◆ **TO DO**: Exactly the lines starting at the line containing "ATOM 50 O O" and ending at the line containing "ATOM 64 N N" are to be written out from the listing below, both included.

◆ **EXTRACTED ENTRIES**:

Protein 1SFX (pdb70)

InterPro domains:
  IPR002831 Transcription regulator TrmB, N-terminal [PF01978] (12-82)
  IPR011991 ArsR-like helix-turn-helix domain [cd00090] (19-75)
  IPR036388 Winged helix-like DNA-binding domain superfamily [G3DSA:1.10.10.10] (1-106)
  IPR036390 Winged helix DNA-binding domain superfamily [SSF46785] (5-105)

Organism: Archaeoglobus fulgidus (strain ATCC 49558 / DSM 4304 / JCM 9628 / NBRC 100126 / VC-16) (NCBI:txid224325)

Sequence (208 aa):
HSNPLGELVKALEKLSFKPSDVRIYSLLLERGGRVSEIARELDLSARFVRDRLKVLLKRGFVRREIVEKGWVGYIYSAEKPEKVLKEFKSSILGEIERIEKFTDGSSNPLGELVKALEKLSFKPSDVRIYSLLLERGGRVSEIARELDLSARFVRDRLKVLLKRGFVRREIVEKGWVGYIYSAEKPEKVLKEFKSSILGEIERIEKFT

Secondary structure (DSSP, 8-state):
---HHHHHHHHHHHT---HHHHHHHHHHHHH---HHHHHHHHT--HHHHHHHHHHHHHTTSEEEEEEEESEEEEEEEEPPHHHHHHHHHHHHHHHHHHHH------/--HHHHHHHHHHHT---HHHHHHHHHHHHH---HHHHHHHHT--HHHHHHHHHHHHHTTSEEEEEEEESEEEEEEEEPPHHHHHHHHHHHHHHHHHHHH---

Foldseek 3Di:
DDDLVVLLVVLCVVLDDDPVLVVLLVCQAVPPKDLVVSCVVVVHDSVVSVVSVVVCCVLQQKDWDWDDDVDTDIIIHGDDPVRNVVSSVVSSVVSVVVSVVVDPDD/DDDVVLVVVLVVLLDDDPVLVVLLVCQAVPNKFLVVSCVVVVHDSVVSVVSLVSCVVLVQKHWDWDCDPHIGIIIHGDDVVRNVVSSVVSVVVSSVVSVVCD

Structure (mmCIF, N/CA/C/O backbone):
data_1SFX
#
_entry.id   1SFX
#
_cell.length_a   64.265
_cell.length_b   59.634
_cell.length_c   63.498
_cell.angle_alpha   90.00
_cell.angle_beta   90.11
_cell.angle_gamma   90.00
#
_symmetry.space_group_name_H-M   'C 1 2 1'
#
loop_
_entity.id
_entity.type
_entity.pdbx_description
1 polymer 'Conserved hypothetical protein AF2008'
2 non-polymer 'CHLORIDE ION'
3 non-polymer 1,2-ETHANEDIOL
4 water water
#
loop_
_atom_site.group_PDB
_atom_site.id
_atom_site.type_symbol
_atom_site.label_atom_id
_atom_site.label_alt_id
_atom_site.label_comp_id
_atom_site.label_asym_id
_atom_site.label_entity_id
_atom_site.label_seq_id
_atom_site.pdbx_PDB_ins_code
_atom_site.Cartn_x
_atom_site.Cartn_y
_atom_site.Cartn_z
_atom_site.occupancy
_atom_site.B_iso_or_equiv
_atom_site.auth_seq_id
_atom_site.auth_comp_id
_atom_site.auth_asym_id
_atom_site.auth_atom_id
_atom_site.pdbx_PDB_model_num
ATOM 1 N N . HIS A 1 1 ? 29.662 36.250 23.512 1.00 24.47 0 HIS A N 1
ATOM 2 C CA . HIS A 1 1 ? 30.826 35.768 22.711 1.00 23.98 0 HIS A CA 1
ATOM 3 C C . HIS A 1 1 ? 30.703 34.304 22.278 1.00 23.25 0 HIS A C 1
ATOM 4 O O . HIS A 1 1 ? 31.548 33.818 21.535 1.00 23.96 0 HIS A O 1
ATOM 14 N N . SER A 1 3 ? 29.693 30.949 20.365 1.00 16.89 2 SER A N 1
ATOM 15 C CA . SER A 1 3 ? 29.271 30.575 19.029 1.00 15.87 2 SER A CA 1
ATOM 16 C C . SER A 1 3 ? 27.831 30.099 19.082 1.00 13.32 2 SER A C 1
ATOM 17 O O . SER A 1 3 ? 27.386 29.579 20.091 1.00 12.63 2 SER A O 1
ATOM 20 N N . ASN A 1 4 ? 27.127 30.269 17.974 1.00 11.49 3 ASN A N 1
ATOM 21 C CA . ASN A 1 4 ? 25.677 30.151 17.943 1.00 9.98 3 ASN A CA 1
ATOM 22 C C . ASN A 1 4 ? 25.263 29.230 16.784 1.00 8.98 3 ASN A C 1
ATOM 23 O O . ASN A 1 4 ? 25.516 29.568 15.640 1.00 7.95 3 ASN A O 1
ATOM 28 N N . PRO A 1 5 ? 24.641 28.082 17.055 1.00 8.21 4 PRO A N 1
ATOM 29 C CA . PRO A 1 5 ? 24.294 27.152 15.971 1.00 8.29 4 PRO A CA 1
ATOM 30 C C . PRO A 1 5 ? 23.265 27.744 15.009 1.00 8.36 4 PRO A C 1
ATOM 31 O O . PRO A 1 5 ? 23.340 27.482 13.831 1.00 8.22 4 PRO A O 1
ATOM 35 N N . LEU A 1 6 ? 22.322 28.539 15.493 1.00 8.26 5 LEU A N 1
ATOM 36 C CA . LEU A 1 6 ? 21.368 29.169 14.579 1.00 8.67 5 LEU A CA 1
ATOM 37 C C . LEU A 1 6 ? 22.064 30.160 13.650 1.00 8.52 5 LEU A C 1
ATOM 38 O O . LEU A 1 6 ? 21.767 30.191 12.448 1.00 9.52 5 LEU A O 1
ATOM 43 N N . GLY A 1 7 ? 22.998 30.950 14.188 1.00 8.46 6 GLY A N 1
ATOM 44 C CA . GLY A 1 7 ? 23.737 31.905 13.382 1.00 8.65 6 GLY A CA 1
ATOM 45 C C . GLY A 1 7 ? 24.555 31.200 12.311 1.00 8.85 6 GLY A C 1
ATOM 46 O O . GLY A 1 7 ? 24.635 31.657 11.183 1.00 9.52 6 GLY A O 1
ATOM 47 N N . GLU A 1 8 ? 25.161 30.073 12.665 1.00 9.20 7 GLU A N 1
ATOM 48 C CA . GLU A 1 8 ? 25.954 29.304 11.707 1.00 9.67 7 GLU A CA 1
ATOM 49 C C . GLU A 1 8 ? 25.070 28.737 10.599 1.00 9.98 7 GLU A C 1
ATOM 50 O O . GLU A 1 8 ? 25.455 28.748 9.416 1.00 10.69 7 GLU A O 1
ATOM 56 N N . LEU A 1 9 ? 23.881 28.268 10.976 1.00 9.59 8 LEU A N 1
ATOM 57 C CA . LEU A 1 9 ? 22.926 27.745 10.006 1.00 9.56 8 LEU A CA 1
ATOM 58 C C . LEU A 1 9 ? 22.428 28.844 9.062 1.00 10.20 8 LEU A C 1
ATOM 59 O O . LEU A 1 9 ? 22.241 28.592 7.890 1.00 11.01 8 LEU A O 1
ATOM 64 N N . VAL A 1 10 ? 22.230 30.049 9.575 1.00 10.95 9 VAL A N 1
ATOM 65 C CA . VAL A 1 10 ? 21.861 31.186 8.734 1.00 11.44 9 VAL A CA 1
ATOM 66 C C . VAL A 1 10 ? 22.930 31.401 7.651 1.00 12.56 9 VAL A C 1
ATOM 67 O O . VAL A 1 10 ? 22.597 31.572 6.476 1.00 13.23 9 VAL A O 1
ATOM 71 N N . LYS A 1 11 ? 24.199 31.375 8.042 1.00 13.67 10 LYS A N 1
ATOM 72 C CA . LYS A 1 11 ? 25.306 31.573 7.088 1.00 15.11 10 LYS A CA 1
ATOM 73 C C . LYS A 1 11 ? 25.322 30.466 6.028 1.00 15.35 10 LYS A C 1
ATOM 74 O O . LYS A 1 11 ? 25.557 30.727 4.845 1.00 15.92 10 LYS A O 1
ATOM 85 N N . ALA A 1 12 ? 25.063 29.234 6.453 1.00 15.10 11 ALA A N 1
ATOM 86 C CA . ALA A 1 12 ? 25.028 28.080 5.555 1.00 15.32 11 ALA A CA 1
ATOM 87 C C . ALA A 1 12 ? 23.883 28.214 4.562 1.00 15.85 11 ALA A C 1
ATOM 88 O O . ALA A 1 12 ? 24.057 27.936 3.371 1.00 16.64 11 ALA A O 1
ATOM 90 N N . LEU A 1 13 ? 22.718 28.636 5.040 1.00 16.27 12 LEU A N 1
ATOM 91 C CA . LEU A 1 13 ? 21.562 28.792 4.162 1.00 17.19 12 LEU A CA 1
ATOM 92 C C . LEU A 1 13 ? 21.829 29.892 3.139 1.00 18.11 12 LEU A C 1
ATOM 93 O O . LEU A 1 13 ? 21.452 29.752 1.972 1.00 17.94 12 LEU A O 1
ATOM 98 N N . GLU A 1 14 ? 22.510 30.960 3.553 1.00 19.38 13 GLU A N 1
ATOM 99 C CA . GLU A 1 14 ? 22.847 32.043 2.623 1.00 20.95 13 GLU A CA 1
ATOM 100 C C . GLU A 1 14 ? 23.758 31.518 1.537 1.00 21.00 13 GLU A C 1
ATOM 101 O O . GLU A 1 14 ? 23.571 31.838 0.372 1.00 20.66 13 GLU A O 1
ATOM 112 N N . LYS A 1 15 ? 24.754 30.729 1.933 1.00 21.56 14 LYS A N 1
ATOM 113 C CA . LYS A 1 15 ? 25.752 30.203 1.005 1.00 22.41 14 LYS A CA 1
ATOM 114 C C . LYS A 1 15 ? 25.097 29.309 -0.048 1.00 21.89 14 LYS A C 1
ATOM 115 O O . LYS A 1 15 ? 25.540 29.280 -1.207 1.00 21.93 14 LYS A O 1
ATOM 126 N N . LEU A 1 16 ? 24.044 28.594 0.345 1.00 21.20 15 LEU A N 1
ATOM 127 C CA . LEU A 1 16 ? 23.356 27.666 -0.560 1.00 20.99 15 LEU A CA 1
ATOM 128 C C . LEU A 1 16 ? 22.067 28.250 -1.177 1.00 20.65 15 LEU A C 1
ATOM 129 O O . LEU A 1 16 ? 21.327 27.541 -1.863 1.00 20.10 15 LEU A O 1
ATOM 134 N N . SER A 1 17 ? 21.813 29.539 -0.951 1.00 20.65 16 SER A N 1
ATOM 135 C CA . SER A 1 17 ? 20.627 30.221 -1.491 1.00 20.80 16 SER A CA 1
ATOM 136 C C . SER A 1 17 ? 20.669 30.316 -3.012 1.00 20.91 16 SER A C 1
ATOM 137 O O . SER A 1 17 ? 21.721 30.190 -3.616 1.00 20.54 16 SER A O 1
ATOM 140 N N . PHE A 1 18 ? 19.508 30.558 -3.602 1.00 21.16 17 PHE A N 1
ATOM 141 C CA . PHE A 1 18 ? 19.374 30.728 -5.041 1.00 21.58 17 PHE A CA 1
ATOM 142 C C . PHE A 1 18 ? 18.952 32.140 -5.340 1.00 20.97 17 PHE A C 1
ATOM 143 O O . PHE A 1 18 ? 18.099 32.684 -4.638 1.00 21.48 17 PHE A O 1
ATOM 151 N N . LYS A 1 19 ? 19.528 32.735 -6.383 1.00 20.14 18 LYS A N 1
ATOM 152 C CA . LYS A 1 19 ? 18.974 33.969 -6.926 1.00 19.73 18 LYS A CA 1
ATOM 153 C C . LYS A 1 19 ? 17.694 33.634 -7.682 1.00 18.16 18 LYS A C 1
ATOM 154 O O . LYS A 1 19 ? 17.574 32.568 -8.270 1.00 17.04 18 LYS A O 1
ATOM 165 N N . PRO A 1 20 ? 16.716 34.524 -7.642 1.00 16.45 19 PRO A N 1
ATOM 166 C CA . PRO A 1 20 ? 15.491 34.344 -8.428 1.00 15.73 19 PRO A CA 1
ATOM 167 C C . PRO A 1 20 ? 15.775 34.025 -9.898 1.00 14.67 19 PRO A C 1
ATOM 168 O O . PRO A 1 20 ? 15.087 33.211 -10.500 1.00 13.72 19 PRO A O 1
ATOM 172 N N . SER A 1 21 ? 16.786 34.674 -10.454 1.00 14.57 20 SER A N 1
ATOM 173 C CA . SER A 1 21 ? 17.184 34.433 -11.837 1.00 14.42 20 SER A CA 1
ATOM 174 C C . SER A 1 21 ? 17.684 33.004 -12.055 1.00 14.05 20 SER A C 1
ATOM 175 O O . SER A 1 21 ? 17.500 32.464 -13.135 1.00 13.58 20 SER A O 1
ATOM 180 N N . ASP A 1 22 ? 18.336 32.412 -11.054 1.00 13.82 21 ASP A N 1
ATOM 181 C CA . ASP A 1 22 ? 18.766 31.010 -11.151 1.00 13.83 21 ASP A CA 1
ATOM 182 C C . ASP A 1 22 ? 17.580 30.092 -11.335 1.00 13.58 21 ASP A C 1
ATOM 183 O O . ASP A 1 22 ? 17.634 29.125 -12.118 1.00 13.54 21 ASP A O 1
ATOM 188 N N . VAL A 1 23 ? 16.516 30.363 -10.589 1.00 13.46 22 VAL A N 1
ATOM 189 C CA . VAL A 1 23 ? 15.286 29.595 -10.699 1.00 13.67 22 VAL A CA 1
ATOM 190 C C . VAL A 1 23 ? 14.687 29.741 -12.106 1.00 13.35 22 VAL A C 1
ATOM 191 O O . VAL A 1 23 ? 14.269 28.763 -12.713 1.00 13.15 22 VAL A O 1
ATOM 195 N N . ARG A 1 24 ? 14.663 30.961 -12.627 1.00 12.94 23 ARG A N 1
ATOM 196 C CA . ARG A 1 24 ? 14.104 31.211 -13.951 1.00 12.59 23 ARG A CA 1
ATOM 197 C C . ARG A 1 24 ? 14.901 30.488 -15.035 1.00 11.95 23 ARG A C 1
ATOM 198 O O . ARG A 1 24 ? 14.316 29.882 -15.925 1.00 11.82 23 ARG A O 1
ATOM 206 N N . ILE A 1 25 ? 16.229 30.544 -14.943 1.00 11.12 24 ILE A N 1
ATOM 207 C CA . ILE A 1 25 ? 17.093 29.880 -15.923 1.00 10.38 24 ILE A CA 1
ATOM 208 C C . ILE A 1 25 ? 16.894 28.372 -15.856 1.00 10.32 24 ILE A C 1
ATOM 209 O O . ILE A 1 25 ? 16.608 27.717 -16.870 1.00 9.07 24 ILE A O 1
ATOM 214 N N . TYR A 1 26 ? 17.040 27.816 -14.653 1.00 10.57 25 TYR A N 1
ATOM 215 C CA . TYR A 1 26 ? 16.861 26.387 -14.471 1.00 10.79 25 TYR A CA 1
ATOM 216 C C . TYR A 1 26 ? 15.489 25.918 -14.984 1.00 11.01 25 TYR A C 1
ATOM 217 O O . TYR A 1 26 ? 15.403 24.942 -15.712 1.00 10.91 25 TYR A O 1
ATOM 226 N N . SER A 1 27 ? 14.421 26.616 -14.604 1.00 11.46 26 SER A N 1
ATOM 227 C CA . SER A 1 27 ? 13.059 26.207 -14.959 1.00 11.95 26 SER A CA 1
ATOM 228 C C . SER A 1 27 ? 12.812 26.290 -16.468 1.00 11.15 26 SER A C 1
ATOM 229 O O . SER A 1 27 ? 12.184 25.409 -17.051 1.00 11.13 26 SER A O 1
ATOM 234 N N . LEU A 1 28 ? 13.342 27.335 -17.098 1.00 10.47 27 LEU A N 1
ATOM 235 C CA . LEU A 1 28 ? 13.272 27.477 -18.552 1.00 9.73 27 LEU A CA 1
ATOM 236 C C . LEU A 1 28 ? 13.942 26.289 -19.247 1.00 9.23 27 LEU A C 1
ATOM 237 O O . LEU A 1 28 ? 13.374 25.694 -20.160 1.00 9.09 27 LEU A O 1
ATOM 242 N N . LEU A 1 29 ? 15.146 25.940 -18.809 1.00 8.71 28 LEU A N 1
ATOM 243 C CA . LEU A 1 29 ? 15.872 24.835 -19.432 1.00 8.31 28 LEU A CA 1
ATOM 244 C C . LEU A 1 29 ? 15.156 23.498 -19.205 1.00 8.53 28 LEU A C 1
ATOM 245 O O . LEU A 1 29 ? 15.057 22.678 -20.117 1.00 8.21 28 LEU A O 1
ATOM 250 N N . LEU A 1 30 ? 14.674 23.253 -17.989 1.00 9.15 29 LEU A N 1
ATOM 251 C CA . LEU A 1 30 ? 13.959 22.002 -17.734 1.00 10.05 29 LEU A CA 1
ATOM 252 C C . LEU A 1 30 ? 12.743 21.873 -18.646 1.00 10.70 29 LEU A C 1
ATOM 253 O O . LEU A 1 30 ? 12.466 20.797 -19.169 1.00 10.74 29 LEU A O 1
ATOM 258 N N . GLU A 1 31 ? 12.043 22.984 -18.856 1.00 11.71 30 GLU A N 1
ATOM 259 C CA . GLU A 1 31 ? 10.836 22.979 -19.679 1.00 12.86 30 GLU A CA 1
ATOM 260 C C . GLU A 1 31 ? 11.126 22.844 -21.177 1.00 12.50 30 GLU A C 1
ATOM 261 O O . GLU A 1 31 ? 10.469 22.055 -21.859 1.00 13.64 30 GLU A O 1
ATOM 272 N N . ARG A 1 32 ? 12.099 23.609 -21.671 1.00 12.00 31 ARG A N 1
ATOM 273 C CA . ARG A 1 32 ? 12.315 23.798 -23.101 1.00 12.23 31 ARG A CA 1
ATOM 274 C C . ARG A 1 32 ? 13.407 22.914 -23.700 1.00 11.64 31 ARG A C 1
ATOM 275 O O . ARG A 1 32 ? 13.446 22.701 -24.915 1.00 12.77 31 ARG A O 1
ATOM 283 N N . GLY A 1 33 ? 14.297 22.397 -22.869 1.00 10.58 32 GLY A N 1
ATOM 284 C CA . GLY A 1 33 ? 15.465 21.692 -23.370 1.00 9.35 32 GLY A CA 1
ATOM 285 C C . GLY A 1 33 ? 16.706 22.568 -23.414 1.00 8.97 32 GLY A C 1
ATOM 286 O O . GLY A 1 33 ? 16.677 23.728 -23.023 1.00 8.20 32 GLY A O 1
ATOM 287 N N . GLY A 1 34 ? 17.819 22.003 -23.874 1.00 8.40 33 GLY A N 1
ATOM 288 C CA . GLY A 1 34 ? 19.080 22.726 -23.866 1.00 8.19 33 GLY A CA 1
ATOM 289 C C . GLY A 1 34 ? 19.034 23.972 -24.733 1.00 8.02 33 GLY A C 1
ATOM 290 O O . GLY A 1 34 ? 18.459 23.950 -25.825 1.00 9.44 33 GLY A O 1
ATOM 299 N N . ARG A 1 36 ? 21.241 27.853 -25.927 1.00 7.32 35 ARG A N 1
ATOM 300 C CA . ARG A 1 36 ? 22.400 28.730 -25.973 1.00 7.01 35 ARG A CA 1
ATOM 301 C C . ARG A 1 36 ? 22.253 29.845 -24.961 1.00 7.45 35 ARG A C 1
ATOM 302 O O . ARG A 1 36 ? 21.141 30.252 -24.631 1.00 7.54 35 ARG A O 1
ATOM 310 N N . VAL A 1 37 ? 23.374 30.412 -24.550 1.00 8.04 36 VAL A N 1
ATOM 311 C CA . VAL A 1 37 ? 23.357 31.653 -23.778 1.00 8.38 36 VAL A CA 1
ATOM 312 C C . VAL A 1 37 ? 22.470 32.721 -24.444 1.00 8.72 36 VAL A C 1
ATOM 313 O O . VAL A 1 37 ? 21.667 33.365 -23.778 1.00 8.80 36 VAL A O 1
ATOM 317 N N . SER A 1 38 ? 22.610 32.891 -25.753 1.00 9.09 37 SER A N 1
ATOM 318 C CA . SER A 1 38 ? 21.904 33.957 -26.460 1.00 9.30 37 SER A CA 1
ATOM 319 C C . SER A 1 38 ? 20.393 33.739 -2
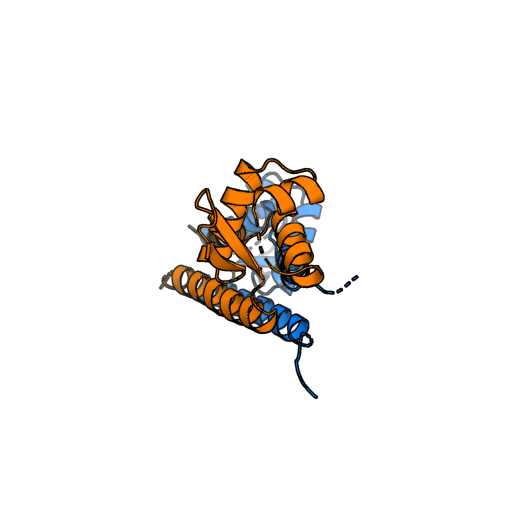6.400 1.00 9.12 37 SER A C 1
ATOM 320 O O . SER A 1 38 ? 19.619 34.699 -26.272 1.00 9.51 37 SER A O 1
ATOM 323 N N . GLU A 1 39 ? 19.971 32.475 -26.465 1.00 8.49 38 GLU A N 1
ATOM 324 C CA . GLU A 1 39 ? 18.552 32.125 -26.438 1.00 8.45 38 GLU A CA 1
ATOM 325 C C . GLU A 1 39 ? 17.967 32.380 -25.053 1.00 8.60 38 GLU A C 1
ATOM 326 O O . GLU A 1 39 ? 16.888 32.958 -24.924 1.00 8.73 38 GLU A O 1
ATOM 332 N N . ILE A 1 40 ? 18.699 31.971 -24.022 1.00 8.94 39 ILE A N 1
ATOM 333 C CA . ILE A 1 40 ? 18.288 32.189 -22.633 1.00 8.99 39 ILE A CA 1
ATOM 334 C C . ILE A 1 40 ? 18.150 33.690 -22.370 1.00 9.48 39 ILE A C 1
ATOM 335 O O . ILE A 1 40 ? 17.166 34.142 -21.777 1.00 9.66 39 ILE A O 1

◆ **ANSWER SPACE**:
ATOM 50 O O . GLU A 1 8 ? 25.455 28.748 9.416 1.00 10.69 7 GLU A O 1
ATOM 56 N N . LEU A 1 9 ? 23.881 28.268 10.976 1.00 9.59 8 LEU A N 1
ATOM 57 C CA . LEU A 1 9 ? 22.926 27.745 10.006 1.00 9.56 8 LEU A CA 1
ATOM 58 C C . LEU A 1 9 ? 22.428 28.844 9.062 1.00 10.20 8 LEU A C 1
ATOM 59 O O . LEU A 1 9 ? 22.241 28.592 7.890 1.00 11.01 8 LEU A O 1
ATOM 64 N N . VAL A 1 10 ? 22.230 30.049 9.575 1.00 10.95 9 VAL A N 1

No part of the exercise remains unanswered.